::: Working data :::
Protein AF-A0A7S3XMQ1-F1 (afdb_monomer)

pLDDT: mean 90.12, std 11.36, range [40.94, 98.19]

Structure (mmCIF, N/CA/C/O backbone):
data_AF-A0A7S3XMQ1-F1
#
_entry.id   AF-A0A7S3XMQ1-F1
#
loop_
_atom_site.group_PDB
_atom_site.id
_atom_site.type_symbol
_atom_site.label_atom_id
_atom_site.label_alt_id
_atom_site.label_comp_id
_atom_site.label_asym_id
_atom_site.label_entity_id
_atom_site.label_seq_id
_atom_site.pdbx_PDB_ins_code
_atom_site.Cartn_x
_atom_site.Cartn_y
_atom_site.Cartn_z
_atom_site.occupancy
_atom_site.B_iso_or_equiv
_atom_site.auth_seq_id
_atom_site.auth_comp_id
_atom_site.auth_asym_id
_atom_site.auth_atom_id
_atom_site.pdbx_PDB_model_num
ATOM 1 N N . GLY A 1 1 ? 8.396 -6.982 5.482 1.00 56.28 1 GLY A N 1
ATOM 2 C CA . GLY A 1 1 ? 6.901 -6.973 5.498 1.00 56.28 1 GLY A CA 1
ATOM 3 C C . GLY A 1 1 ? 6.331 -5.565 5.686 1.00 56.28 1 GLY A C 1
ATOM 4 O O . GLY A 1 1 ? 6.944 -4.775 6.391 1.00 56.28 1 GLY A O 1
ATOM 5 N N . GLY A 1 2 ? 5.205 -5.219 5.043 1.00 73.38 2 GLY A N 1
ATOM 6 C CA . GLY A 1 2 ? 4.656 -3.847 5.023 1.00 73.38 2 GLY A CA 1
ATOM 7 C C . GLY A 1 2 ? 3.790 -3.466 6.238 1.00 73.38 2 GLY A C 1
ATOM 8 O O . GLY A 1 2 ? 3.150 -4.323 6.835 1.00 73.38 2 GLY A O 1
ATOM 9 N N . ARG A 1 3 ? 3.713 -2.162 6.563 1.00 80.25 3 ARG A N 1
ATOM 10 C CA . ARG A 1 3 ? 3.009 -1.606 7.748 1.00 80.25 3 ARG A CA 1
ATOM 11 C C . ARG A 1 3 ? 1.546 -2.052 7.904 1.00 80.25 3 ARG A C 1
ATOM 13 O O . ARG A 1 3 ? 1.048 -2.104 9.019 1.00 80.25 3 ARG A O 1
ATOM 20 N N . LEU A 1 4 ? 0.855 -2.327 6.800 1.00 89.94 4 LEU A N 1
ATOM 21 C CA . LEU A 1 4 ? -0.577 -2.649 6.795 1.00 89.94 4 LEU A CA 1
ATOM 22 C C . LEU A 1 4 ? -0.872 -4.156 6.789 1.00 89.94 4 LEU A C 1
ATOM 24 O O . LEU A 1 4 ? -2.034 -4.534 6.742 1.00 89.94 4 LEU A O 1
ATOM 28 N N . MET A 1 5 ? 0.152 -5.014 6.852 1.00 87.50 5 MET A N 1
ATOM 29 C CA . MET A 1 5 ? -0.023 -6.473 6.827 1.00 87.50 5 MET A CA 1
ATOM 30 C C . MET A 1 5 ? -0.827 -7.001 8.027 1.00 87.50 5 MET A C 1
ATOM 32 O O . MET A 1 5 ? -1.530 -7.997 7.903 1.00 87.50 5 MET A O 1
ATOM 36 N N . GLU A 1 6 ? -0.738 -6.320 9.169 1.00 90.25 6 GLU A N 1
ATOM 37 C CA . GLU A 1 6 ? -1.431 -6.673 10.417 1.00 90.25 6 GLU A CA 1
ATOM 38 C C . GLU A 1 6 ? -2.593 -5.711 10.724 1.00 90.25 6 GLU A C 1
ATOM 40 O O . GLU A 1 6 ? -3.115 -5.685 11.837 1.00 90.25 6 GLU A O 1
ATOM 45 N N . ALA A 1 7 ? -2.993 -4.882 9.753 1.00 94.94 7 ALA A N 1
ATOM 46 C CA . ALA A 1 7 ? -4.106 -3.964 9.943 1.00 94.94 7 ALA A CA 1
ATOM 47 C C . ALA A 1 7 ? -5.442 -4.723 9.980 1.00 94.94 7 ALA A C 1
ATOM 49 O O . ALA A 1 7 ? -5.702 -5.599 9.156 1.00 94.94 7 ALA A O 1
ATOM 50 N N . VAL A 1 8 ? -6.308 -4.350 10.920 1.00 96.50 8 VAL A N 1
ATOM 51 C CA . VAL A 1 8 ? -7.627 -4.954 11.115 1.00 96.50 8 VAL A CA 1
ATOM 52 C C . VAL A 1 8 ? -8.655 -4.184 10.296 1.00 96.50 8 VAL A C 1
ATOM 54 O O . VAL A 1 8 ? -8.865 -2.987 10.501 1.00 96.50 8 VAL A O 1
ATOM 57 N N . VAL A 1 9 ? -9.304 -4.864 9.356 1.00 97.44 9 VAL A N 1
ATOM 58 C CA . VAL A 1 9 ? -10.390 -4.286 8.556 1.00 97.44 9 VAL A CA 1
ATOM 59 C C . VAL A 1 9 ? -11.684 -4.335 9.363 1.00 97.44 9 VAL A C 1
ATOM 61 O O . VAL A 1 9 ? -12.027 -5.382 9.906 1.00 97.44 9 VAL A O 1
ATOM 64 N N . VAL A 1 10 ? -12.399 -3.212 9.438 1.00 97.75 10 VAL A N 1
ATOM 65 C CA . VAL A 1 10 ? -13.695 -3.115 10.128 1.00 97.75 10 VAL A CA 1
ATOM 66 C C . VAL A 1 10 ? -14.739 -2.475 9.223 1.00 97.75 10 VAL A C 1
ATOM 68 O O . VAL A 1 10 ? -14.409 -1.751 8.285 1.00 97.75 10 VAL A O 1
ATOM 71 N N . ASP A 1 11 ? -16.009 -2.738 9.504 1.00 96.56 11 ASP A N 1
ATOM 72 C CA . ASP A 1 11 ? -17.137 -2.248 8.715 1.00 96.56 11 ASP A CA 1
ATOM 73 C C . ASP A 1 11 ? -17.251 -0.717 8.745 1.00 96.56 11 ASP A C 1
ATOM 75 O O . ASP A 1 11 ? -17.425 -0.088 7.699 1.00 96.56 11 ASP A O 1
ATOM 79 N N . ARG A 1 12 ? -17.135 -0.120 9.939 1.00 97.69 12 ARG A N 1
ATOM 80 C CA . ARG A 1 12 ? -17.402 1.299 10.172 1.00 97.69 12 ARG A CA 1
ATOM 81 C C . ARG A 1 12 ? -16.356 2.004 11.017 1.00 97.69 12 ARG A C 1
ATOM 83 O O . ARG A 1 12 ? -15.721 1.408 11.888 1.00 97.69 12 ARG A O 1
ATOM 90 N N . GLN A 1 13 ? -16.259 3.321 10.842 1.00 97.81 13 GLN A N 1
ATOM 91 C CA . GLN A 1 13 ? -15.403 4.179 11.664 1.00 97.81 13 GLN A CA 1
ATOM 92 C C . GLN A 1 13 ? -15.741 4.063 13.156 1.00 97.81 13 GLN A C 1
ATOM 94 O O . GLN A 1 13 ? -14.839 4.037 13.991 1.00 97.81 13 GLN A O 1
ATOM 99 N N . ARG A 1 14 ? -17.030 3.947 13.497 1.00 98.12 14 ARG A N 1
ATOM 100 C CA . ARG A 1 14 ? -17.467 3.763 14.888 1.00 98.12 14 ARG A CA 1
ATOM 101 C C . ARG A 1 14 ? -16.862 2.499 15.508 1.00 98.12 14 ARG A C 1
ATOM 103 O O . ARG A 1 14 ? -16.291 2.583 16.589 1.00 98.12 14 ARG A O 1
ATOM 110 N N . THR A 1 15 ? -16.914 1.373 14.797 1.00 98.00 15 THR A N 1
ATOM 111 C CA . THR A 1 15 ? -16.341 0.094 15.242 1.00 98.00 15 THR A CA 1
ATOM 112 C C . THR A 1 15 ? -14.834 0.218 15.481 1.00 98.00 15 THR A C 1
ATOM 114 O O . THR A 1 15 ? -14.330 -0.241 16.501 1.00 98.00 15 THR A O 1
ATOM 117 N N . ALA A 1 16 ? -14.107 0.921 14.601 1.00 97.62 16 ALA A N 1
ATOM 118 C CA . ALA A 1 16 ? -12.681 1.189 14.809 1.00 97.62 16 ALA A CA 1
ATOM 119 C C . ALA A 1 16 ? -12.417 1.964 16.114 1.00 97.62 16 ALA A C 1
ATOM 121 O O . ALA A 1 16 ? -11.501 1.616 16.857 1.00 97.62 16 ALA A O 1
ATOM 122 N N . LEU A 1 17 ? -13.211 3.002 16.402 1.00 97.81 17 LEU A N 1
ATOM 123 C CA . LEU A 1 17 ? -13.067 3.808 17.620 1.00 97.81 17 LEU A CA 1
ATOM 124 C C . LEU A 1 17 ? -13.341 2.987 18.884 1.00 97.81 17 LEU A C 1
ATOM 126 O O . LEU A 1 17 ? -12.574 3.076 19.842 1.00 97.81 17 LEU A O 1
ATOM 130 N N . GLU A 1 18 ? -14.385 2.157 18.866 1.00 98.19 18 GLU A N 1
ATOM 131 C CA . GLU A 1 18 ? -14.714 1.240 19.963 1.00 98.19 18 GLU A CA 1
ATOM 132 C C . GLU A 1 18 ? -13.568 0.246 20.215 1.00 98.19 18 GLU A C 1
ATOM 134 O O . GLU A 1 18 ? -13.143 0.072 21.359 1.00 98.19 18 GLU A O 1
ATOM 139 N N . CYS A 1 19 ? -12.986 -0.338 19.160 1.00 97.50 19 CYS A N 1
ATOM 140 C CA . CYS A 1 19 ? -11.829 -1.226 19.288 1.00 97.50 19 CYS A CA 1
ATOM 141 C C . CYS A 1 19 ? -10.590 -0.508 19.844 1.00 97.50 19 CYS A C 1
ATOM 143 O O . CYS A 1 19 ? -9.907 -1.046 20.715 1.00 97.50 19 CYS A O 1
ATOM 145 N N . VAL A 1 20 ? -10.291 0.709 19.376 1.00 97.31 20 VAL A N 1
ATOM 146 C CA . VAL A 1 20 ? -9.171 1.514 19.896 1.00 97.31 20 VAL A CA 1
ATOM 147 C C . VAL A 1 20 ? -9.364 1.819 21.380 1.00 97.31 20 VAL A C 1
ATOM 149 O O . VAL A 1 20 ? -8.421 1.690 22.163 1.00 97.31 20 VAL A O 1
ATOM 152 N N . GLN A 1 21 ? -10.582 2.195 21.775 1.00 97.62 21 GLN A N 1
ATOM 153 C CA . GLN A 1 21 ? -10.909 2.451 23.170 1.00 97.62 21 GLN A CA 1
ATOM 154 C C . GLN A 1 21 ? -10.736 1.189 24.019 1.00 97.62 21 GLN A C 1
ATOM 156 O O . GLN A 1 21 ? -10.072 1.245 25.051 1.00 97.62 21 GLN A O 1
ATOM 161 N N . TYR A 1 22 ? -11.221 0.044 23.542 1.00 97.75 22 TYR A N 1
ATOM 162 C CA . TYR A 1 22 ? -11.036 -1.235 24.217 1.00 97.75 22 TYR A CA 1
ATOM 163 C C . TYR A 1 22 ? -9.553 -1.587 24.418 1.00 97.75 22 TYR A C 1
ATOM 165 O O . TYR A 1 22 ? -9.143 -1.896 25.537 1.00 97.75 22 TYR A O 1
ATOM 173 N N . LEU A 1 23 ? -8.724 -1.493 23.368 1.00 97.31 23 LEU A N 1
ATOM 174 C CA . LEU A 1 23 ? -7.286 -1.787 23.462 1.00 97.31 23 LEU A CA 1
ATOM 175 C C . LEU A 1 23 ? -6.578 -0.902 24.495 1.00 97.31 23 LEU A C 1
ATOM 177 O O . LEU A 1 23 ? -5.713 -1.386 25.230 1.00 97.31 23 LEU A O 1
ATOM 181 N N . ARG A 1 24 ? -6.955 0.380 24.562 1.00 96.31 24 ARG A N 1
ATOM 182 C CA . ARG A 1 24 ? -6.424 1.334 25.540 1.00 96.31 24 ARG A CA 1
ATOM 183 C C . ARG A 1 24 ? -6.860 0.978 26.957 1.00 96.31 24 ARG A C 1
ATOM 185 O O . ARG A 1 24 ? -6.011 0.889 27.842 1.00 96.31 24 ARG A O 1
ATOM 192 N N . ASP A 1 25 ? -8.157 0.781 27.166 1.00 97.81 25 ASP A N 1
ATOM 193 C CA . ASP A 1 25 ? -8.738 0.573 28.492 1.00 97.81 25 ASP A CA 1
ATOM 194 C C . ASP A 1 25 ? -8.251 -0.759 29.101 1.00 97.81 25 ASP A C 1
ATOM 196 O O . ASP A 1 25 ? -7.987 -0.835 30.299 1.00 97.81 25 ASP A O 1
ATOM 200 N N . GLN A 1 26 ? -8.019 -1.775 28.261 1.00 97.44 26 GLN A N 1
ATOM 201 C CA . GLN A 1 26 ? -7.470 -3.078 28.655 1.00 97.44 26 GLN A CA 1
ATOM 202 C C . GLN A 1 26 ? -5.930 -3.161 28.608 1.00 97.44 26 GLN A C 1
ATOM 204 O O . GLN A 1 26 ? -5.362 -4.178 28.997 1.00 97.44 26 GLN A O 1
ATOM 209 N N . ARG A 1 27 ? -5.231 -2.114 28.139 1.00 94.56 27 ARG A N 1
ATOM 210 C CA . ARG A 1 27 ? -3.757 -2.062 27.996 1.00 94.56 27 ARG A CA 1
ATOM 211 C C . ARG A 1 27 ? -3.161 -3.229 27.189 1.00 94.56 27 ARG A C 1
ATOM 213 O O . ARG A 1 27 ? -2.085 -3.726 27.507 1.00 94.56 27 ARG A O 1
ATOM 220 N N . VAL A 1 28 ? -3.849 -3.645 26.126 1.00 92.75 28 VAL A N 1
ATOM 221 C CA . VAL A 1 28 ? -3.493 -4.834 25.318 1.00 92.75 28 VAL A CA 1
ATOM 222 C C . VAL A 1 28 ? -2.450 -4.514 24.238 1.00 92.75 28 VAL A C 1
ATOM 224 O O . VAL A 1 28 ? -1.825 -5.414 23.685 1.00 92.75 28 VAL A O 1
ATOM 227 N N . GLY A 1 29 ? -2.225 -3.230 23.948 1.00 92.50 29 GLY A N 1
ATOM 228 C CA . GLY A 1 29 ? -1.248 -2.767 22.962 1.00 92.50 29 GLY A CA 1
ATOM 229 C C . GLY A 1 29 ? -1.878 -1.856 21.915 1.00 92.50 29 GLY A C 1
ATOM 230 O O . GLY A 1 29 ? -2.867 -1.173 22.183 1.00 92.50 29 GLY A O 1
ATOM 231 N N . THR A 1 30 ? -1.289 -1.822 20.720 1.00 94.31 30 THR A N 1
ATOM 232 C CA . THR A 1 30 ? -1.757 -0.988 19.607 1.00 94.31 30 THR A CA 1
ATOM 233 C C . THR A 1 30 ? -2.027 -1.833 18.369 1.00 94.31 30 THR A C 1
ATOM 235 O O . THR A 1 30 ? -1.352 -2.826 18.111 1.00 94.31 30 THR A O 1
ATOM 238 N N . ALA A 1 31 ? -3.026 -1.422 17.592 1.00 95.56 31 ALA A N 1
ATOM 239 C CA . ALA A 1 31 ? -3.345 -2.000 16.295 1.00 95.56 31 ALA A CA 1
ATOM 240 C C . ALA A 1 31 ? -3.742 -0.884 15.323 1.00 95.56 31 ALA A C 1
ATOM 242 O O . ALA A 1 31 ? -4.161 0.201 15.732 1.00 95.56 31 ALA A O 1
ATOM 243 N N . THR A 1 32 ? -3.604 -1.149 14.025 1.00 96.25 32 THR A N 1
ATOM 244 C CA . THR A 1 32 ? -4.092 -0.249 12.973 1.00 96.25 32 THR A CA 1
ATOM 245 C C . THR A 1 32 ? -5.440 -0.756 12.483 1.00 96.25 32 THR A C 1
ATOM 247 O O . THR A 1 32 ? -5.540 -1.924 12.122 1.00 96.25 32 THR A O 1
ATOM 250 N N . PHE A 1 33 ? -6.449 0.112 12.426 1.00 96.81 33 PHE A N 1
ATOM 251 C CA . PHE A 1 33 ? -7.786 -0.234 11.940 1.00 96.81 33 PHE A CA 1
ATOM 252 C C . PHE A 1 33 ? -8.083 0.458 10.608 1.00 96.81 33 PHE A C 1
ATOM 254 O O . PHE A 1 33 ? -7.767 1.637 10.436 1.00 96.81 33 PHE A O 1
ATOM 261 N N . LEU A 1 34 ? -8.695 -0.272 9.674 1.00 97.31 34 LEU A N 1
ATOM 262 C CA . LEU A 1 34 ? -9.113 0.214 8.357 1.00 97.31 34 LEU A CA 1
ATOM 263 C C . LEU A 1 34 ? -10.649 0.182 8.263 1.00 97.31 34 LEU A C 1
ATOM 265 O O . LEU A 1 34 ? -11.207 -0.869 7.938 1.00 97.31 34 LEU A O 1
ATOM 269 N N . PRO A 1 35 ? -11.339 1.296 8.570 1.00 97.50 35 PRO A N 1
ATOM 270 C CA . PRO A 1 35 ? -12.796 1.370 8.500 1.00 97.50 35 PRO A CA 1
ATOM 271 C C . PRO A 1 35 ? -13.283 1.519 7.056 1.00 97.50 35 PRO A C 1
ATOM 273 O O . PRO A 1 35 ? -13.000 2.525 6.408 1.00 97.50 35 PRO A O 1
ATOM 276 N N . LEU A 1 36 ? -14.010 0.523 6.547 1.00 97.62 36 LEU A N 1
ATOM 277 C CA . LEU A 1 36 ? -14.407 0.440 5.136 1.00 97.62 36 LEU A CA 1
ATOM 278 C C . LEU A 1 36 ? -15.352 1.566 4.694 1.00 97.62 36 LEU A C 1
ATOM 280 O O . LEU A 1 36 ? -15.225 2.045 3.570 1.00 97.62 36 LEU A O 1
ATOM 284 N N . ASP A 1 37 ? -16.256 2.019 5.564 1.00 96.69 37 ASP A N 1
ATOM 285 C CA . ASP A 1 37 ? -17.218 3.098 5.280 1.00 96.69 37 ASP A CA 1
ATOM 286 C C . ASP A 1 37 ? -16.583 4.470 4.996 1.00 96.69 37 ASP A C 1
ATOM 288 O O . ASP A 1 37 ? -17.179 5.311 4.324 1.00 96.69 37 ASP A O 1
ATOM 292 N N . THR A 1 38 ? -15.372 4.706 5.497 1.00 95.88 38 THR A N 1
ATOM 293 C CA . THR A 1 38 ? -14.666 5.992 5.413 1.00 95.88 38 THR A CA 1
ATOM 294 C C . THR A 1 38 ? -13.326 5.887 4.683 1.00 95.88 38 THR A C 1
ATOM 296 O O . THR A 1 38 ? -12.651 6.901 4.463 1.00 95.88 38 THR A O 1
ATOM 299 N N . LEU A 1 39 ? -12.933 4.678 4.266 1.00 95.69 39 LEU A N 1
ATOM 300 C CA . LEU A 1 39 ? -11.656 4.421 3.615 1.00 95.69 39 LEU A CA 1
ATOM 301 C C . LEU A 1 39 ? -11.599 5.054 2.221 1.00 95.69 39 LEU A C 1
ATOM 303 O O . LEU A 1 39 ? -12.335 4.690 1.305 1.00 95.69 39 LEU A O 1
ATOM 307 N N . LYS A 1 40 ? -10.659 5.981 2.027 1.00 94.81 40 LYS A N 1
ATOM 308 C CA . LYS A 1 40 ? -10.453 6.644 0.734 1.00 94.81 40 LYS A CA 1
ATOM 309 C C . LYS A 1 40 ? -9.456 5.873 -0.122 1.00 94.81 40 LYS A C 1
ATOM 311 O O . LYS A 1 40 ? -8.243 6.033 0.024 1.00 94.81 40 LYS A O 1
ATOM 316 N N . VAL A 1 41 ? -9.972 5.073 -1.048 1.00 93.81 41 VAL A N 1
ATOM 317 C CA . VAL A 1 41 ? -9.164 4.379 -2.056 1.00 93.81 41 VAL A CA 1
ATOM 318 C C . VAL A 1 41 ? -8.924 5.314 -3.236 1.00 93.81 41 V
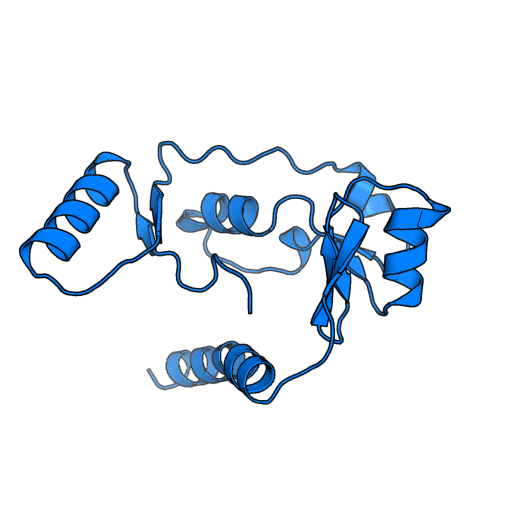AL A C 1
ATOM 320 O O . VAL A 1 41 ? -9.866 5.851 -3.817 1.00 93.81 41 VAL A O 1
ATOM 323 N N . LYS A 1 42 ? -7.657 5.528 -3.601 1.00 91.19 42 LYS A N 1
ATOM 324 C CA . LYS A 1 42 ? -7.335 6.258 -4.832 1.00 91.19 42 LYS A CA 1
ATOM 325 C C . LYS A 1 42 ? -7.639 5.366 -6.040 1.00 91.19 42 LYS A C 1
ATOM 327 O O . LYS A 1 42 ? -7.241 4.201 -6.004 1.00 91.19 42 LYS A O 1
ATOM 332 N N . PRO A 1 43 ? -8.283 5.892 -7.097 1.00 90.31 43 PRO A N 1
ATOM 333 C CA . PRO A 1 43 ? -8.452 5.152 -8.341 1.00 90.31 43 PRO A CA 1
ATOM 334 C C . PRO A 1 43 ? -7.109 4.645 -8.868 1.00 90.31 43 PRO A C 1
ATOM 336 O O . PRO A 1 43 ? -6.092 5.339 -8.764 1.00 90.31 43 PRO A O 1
:::
::: Working data :::
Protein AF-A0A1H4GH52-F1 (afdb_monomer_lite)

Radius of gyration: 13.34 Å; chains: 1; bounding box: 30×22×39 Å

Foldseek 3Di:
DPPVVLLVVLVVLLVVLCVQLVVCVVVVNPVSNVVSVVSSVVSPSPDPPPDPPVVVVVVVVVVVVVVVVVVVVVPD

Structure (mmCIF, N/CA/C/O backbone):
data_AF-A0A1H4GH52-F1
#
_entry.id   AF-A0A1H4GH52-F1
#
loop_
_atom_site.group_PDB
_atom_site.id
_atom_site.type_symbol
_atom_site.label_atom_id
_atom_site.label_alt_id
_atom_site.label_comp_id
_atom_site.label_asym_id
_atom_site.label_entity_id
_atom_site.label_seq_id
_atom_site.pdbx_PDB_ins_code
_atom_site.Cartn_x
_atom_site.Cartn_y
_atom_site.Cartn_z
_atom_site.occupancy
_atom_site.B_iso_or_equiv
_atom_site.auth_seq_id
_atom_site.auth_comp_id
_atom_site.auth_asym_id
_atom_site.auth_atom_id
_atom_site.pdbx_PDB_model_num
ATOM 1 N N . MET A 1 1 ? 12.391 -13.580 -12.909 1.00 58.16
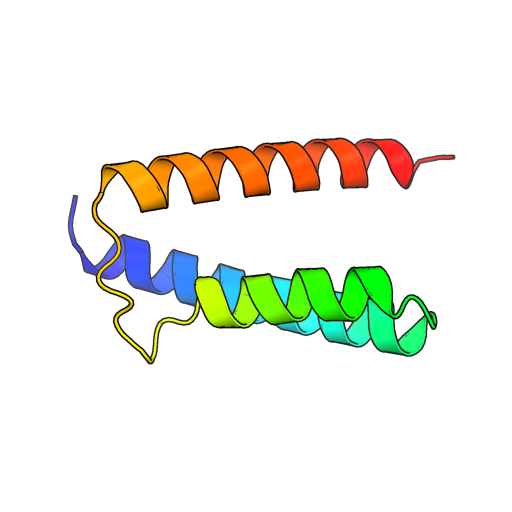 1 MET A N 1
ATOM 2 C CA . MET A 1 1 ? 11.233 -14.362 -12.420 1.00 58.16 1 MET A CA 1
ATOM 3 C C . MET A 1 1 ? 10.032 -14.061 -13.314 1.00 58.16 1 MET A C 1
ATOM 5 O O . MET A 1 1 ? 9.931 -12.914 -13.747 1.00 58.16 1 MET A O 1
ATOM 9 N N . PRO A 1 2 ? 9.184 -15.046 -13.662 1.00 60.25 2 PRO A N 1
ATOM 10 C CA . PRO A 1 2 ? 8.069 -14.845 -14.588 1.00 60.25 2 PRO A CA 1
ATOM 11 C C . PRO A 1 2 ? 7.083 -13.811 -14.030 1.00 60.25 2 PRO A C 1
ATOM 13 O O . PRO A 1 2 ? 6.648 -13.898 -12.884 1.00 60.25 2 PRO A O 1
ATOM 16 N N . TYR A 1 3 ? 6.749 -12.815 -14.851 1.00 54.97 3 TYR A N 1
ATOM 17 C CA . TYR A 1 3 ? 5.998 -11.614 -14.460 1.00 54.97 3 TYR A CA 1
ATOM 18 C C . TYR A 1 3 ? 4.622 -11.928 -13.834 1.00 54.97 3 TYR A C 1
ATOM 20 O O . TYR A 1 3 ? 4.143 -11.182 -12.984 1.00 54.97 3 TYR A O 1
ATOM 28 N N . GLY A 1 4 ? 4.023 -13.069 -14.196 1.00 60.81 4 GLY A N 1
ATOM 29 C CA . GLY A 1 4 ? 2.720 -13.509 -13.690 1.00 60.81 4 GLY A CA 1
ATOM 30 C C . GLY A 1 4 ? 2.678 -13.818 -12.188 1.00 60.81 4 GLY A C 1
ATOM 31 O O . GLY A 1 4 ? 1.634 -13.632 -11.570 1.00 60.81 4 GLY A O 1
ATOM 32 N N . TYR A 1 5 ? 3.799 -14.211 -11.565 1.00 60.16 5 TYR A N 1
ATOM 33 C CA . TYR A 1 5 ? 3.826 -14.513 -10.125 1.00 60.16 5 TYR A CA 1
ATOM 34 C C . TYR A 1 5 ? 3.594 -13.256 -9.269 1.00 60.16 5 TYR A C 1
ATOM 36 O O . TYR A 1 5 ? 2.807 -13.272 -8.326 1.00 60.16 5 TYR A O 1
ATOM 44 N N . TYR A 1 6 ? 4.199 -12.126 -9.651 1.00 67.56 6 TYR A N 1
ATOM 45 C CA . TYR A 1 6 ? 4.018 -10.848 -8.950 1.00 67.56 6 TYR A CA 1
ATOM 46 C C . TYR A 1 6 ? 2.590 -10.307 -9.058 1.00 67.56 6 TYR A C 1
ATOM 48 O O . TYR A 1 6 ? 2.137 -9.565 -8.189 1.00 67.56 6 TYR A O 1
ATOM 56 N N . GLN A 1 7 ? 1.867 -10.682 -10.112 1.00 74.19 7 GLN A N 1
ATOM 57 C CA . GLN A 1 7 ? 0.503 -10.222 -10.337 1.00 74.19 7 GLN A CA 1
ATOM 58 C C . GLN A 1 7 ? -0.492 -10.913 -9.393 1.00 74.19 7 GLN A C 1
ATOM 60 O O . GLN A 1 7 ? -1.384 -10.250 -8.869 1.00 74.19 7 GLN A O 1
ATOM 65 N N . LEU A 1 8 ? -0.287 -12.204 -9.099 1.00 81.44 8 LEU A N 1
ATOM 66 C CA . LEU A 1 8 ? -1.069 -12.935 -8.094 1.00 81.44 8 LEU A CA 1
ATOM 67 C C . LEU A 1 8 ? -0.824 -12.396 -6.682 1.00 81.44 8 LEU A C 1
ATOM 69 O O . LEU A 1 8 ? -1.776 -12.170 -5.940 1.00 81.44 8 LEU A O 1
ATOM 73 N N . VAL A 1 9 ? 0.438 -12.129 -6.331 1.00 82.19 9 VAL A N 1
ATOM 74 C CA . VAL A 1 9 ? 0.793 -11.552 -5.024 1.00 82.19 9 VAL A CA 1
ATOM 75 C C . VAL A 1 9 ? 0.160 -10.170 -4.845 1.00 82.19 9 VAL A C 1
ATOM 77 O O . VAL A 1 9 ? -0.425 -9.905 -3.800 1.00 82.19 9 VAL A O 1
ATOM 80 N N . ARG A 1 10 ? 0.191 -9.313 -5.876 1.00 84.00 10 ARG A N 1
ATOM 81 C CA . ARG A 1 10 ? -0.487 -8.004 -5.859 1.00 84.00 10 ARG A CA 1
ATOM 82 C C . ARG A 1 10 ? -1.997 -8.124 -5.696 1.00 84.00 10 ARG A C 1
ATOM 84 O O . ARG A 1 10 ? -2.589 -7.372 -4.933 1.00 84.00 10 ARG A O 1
:::
Your instructions » Transcribe the records above exactly, beginning at the line that contains "ATOM 36 N N" and ending with the line that contains "ATOM 54 O O", both included, and nothing else.

Solution for this exercise »
ATOM 36 N N . GLU A 1 6 ? -0.738 -6.320 9.169 1.00 90.25 6 GLU A N 1
ATOM 37 C CA . GLU A 1 6 ? -1.431 -6.673 10.417 1.00 90.25 6 GLU A CA 1
ATOM 38 C C . GLU A 1 6 ? -2.593 -5.711 10.724 1.00 90.25 6 GLU A C 1
ATOM 40 O O . GLU A 1 6 ? -3.115 -5.685 11.837 1.00 90.25 6 GLU A O 1
ATOM 45 N N . ALA A 1 7 ? -2.993 -4.882 9.753 1.00 94.94 7 ALA A N 1
ATOM 46 C CA . ALA A 1 7 ? -4.106 -3.964 9.943 1.00 94.94 7 ALA A CA 1
ATOM 47 C C . ALA A 1 7 ? -5.442 -4.723 9.980 1.00 94.94 7 ALA A C 1
ATOM 49 O O . ALA A 1 7 ? -5.702 -5.599 9.156 1.00 94.94 7 ALA A O 1
ATOM 50 N N . VAL A 1 8 ? -6.308 -4.350 10.920 1.00 96.50 8 VAL A N 1
ATOM 51 C CA . VAL A 1 8 ? -7.627 -4.954 11.115 1.00 96.50 8 VAL A CA 1
ATOM 52 C C . VAL A 1 8 ? -8.655 -4.184 10.296 1.00 96.50 8 VAL A C 1
ATOM 54 O O . VAL A 1 8 ? -8.865 -2.987 10.501 1.00 96.50 8 VAL A O 1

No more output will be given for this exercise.